=== SUPPLIED ENTRIES ===
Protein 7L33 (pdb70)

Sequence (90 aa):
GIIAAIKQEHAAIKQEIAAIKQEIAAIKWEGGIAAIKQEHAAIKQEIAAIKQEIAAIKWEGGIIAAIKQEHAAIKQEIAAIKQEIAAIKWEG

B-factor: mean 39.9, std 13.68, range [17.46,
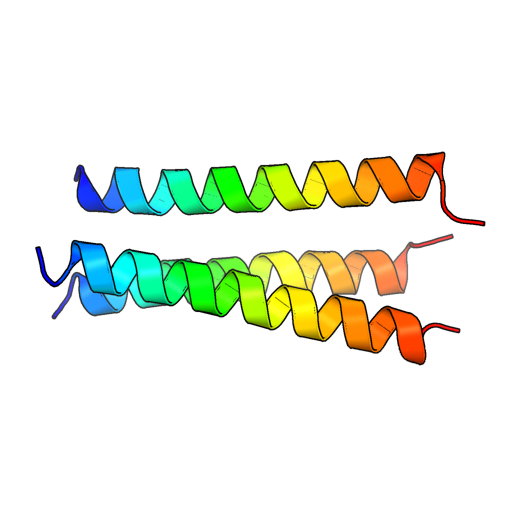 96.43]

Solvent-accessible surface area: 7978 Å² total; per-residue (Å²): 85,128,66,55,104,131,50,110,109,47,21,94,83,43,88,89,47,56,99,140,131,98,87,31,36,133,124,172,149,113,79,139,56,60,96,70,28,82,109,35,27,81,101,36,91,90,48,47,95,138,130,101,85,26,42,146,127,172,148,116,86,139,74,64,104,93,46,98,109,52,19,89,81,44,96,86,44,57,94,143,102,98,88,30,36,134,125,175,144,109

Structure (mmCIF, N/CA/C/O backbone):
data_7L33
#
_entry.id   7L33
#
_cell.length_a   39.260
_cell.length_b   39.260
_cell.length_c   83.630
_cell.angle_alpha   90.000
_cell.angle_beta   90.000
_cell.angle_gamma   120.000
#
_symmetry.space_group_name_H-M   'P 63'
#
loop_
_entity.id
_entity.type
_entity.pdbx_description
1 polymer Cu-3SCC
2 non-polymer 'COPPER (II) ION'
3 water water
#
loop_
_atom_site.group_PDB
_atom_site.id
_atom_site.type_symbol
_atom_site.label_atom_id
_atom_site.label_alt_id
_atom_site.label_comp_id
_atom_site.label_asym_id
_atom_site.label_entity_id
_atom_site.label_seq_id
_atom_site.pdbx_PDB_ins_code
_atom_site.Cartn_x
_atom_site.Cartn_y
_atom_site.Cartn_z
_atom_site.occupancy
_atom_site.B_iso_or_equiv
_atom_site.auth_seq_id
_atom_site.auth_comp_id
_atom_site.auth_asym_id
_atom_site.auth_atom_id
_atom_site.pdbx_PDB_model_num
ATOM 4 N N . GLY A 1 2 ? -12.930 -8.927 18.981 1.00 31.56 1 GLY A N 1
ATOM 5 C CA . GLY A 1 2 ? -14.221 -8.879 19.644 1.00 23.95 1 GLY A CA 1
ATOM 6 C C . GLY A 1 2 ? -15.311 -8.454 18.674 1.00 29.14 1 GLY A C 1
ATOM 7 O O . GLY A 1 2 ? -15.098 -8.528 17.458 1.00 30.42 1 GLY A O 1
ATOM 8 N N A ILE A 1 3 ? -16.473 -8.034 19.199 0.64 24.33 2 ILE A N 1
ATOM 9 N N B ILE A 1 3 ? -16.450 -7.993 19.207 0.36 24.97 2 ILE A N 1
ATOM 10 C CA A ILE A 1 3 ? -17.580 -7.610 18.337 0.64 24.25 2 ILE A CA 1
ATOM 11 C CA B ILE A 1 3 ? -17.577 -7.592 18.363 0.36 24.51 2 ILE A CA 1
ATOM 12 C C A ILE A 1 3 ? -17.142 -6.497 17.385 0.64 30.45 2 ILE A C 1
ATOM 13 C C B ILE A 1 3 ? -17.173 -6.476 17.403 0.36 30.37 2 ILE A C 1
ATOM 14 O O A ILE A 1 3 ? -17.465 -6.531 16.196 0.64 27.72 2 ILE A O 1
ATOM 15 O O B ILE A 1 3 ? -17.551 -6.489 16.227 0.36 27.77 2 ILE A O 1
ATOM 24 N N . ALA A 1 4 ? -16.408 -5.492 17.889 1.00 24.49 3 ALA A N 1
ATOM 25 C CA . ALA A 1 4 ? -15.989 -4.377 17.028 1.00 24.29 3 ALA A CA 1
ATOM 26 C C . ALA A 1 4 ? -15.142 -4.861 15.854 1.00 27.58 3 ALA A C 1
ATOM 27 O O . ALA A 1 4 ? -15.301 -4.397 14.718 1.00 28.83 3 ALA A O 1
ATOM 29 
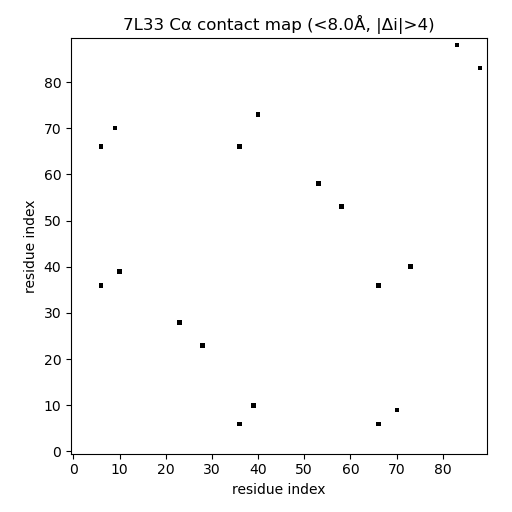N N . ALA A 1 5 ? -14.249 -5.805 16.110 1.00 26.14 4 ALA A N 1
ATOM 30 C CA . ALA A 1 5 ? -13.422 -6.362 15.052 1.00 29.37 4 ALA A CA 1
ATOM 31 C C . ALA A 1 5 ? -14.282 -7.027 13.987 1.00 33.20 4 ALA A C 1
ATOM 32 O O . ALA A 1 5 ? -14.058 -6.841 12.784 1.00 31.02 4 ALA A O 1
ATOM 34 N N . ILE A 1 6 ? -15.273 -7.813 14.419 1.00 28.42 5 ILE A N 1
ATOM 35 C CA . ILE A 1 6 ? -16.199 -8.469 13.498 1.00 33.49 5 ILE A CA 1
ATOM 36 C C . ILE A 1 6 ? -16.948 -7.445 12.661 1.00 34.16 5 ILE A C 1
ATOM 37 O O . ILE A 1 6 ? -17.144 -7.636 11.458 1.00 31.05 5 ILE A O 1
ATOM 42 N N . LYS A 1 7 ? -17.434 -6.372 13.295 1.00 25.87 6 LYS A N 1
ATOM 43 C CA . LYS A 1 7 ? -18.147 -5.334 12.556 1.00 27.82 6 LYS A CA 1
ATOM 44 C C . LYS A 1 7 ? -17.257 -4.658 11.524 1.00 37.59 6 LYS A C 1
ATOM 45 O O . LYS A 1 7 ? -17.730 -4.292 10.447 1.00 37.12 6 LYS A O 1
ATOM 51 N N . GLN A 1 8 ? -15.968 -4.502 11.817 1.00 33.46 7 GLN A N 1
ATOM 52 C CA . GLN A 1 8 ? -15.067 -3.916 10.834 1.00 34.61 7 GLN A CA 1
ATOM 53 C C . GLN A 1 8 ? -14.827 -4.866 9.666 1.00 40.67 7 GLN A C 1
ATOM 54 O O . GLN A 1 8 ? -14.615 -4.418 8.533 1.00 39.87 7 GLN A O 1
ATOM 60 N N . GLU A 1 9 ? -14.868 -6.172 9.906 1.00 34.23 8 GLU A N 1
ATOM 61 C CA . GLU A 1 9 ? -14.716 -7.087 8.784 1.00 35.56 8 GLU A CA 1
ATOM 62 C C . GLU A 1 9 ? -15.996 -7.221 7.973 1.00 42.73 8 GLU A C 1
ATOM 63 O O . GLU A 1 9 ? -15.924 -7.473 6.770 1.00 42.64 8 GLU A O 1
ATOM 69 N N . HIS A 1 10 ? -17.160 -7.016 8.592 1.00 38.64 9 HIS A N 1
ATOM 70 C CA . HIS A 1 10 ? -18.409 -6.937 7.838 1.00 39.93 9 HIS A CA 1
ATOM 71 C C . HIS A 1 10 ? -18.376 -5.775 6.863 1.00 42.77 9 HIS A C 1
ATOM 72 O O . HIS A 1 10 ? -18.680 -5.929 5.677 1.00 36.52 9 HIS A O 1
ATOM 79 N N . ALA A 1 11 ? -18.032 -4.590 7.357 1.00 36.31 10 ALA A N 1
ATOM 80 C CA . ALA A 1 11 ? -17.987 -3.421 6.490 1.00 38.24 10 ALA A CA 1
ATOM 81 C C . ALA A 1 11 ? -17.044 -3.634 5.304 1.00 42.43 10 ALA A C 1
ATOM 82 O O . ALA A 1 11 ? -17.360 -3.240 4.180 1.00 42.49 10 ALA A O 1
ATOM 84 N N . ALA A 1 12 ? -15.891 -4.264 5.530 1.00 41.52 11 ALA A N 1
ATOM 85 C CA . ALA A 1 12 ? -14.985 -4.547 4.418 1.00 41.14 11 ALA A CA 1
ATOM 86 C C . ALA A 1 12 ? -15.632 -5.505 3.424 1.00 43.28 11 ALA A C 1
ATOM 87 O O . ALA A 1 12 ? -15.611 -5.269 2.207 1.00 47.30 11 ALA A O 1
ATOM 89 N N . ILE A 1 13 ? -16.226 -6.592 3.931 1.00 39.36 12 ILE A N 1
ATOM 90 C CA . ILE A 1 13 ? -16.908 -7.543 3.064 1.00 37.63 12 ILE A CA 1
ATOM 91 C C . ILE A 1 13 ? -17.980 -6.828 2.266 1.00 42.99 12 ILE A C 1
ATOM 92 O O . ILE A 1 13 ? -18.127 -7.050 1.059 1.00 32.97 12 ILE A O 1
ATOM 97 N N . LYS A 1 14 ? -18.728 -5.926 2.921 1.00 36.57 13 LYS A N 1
===
=== SUPPLIED ENTRIES ===
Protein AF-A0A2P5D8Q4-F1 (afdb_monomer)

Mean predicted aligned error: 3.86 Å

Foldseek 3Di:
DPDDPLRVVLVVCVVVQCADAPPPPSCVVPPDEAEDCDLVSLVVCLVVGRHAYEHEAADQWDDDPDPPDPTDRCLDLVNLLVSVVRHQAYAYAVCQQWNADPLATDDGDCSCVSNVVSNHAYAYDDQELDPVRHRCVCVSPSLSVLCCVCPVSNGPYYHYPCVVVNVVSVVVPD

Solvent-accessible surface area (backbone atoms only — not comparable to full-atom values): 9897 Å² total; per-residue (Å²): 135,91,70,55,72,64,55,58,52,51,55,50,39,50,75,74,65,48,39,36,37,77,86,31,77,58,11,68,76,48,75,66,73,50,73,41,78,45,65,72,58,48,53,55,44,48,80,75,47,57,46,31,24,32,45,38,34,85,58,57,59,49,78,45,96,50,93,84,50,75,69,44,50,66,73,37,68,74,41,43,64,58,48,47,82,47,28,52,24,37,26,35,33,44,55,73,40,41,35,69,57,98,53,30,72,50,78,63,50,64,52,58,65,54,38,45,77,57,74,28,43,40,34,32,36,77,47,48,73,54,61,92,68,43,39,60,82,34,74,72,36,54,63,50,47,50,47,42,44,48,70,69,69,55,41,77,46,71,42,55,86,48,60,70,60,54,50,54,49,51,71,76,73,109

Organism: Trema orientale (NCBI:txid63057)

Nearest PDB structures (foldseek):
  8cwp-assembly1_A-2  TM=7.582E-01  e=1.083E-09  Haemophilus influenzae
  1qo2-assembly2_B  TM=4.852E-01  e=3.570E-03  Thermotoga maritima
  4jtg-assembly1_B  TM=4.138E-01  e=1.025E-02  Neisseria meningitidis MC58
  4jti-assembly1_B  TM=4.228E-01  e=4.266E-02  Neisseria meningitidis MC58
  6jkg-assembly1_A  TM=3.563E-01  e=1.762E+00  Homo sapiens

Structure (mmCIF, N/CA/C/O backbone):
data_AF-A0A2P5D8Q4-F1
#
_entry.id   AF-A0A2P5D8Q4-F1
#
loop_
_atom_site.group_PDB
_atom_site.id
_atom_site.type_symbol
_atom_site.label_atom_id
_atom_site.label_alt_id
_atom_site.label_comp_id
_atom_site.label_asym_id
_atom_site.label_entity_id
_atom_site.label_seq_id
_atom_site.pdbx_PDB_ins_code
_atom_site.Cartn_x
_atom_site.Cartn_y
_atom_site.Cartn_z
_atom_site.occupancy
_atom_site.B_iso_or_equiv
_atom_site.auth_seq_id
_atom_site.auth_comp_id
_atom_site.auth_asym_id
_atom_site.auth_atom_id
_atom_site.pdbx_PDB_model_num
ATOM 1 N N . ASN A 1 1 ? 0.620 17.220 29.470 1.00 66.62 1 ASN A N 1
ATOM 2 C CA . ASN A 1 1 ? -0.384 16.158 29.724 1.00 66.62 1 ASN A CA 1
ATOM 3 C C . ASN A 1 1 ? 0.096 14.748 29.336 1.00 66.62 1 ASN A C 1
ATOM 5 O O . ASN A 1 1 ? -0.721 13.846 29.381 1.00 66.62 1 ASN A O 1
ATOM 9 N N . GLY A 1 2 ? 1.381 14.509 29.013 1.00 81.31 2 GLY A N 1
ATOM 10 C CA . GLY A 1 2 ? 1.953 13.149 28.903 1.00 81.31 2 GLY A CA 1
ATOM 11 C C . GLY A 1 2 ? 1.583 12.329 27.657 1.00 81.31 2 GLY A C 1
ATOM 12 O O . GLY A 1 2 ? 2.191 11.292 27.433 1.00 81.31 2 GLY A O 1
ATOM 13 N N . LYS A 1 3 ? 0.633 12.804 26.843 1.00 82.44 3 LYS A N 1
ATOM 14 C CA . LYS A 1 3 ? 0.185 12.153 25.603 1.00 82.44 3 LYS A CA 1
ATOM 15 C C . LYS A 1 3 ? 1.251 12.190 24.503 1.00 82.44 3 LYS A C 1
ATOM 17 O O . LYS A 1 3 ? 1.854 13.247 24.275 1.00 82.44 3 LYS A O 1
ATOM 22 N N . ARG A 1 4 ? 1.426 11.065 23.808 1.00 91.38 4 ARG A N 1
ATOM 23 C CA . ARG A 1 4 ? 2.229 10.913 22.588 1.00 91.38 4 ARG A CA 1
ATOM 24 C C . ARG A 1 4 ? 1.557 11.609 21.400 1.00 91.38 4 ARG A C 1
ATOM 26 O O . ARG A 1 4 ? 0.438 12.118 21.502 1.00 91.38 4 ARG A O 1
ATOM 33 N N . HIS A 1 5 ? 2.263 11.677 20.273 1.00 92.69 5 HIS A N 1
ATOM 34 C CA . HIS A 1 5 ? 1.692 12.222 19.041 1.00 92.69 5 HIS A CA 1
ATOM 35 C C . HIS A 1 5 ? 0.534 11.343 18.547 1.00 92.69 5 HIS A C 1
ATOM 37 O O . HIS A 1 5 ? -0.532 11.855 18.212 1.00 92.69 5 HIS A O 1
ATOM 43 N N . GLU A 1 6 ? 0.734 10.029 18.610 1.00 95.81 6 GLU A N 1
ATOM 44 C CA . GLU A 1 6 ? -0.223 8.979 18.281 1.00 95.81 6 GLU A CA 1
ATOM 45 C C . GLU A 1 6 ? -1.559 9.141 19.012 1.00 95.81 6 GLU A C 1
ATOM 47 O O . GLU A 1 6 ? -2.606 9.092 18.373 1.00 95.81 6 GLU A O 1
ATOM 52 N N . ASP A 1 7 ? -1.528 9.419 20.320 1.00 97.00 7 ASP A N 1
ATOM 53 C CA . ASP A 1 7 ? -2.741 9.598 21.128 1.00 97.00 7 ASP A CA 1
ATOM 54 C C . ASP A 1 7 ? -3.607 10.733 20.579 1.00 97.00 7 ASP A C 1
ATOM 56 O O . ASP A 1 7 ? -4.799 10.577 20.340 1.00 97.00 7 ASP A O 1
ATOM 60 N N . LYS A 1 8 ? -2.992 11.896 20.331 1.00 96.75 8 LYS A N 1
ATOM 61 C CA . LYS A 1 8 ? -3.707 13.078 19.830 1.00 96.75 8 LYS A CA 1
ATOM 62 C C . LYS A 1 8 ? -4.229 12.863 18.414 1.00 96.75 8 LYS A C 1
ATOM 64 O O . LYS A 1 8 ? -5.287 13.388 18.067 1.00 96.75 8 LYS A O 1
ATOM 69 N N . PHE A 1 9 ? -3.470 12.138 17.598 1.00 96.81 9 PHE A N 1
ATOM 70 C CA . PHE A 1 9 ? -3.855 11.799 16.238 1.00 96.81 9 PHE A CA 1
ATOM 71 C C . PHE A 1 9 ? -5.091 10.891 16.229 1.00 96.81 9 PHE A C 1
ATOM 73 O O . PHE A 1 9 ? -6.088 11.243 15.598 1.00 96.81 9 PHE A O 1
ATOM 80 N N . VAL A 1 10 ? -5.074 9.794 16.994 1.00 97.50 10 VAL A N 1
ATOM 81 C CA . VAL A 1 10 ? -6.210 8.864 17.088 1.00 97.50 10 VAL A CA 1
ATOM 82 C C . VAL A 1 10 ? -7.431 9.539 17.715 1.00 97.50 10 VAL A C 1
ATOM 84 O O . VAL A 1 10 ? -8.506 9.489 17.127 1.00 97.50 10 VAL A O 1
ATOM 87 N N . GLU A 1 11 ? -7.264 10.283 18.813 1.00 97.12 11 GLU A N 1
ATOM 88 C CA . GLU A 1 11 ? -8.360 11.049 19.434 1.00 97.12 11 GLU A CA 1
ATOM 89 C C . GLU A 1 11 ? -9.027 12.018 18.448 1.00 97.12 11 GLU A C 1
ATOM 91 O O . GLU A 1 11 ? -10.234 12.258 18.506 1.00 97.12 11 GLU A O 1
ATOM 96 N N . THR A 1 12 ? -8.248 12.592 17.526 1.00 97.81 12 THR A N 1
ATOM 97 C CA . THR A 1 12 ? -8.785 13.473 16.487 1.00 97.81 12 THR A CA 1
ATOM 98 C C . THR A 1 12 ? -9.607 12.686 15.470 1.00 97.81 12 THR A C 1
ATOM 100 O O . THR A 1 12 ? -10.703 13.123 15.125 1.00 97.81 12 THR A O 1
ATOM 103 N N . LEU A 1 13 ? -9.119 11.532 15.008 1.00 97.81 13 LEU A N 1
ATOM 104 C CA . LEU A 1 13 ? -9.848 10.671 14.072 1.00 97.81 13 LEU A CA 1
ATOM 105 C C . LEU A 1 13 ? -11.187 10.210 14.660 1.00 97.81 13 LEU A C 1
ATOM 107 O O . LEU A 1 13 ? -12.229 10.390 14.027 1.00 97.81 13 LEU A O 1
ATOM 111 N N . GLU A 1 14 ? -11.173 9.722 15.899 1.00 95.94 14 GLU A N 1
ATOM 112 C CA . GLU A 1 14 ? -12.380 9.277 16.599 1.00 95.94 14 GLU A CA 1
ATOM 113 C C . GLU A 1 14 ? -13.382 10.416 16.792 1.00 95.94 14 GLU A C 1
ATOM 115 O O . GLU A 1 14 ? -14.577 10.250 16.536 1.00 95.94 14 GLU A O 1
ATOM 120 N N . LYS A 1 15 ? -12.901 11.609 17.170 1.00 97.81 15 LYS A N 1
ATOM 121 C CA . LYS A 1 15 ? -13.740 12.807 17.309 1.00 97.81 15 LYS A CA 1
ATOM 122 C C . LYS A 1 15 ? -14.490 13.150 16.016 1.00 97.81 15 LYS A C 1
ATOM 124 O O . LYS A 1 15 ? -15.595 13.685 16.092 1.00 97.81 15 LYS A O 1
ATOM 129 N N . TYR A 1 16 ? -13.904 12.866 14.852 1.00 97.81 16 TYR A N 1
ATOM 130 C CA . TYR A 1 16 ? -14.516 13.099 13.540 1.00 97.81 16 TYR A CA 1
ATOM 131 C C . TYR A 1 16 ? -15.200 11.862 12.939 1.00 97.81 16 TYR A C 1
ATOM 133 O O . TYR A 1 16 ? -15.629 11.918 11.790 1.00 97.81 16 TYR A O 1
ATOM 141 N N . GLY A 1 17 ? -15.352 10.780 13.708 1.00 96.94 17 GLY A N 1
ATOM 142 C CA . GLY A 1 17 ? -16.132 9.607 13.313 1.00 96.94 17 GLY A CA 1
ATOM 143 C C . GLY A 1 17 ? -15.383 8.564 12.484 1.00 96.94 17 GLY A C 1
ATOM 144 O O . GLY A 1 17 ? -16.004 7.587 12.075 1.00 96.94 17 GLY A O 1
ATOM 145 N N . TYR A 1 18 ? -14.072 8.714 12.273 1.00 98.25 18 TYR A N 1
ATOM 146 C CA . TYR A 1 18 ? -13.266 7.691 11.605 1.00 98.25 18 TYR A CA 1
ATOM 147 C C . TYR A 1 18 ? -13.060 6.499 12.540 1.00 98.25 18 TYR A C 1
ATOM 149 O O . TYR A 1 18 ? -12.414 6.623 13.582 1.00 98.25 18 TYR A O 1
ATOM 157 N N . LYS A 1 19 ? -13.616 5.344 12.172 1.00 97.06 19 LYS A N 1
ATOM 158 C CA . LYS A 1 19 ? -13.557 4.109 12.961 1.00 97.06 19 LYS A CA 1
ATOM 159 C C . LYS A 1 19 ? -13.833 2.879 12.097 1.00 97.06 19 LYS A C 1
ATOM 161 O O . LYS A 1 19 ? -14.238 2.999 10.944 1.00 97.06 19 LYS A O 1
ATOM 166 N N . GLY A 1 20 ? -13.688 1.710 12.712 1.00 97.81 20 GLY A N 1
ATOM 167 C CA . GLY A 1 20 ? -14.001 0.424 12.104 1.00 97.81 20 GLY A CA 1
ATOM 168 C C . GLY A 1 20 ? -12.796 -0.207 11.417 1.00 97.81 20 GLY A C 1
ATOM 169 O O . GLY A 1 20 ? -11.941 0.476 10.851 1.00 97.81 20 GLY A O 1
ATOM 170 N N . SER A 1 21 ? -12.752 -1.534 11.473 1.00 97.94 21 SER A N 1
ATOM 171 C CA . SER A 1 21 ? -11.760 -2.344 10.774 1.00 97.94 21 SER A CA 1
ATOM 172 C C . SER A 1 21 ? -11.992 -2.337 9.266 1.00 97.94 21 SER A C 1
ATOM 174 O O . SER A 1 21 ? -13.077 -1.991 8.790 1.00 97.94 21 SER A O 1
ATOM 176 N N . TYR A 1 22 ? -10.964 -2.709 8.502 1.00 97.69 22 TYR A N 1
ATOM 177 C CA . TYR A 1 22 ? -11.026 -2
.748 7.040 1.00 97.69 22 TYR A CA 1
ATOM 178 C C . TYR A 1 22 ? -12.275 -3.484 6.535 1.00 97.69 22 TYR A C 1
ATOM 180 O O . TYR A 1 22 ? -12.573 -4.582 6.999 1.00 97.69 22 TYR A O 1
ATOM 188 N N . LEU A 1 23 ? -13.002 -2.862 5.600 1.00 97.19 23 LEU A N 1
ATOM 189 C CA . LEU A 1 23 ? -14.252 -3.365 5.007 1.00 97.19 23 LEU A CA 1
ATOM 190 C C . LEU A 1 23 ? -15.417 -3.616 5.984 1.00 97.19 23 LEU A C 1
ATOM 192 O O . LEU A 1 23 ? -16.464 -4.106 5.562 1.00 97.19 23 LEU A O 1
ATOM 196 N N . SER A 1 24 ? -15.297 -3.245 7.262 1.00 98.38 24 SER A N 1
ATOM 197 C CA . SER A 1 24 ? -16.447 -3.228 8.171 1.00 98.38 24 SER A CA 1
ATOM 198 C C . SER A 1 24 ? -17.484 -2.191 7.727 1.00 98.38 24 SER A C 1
===
• REQUIRED ACTION
Beginning at the line above with "ATOM 7 O O ." and finishing at the line with "ATOM 13 C C", return each line exactly and return nothing else.

• REPLY TO THE EXERCISE
ATOM 7 O O . GLY A 1 2 ? -15.098 -8.528 17.458 1.00 30.42 1 GLY A O 1
ATOM 8 N N A ILE A 1 3 ? -16.473 -8.034 19.199 0.64 24.33 2 ILE A N 1
ATOM 9 N N B ILE A 1 3 ? -16.450 -7.993 19.207 0.36 24.97 2 ILE A N 1
ATOM 10 C CA A ILE A 1 3 ? -17.580 -7.610 18.337 0.64 24.25 2 ILE A CA 1
ATOM 11 C CA B ILE A 1 3 ? -17.577 -7.592 18.363 0.36 24.51 2 ILE A CA 1
ATOM 12 C C A ILE A 1 3 ? -17.142 -6.497 17.385 0.64 30.45 2 ILE A C 1
ATOM 13 C C B ILE A 1 3 ? -17.173 -6.476 17.403 0.36 30.37 2 ILE A C 1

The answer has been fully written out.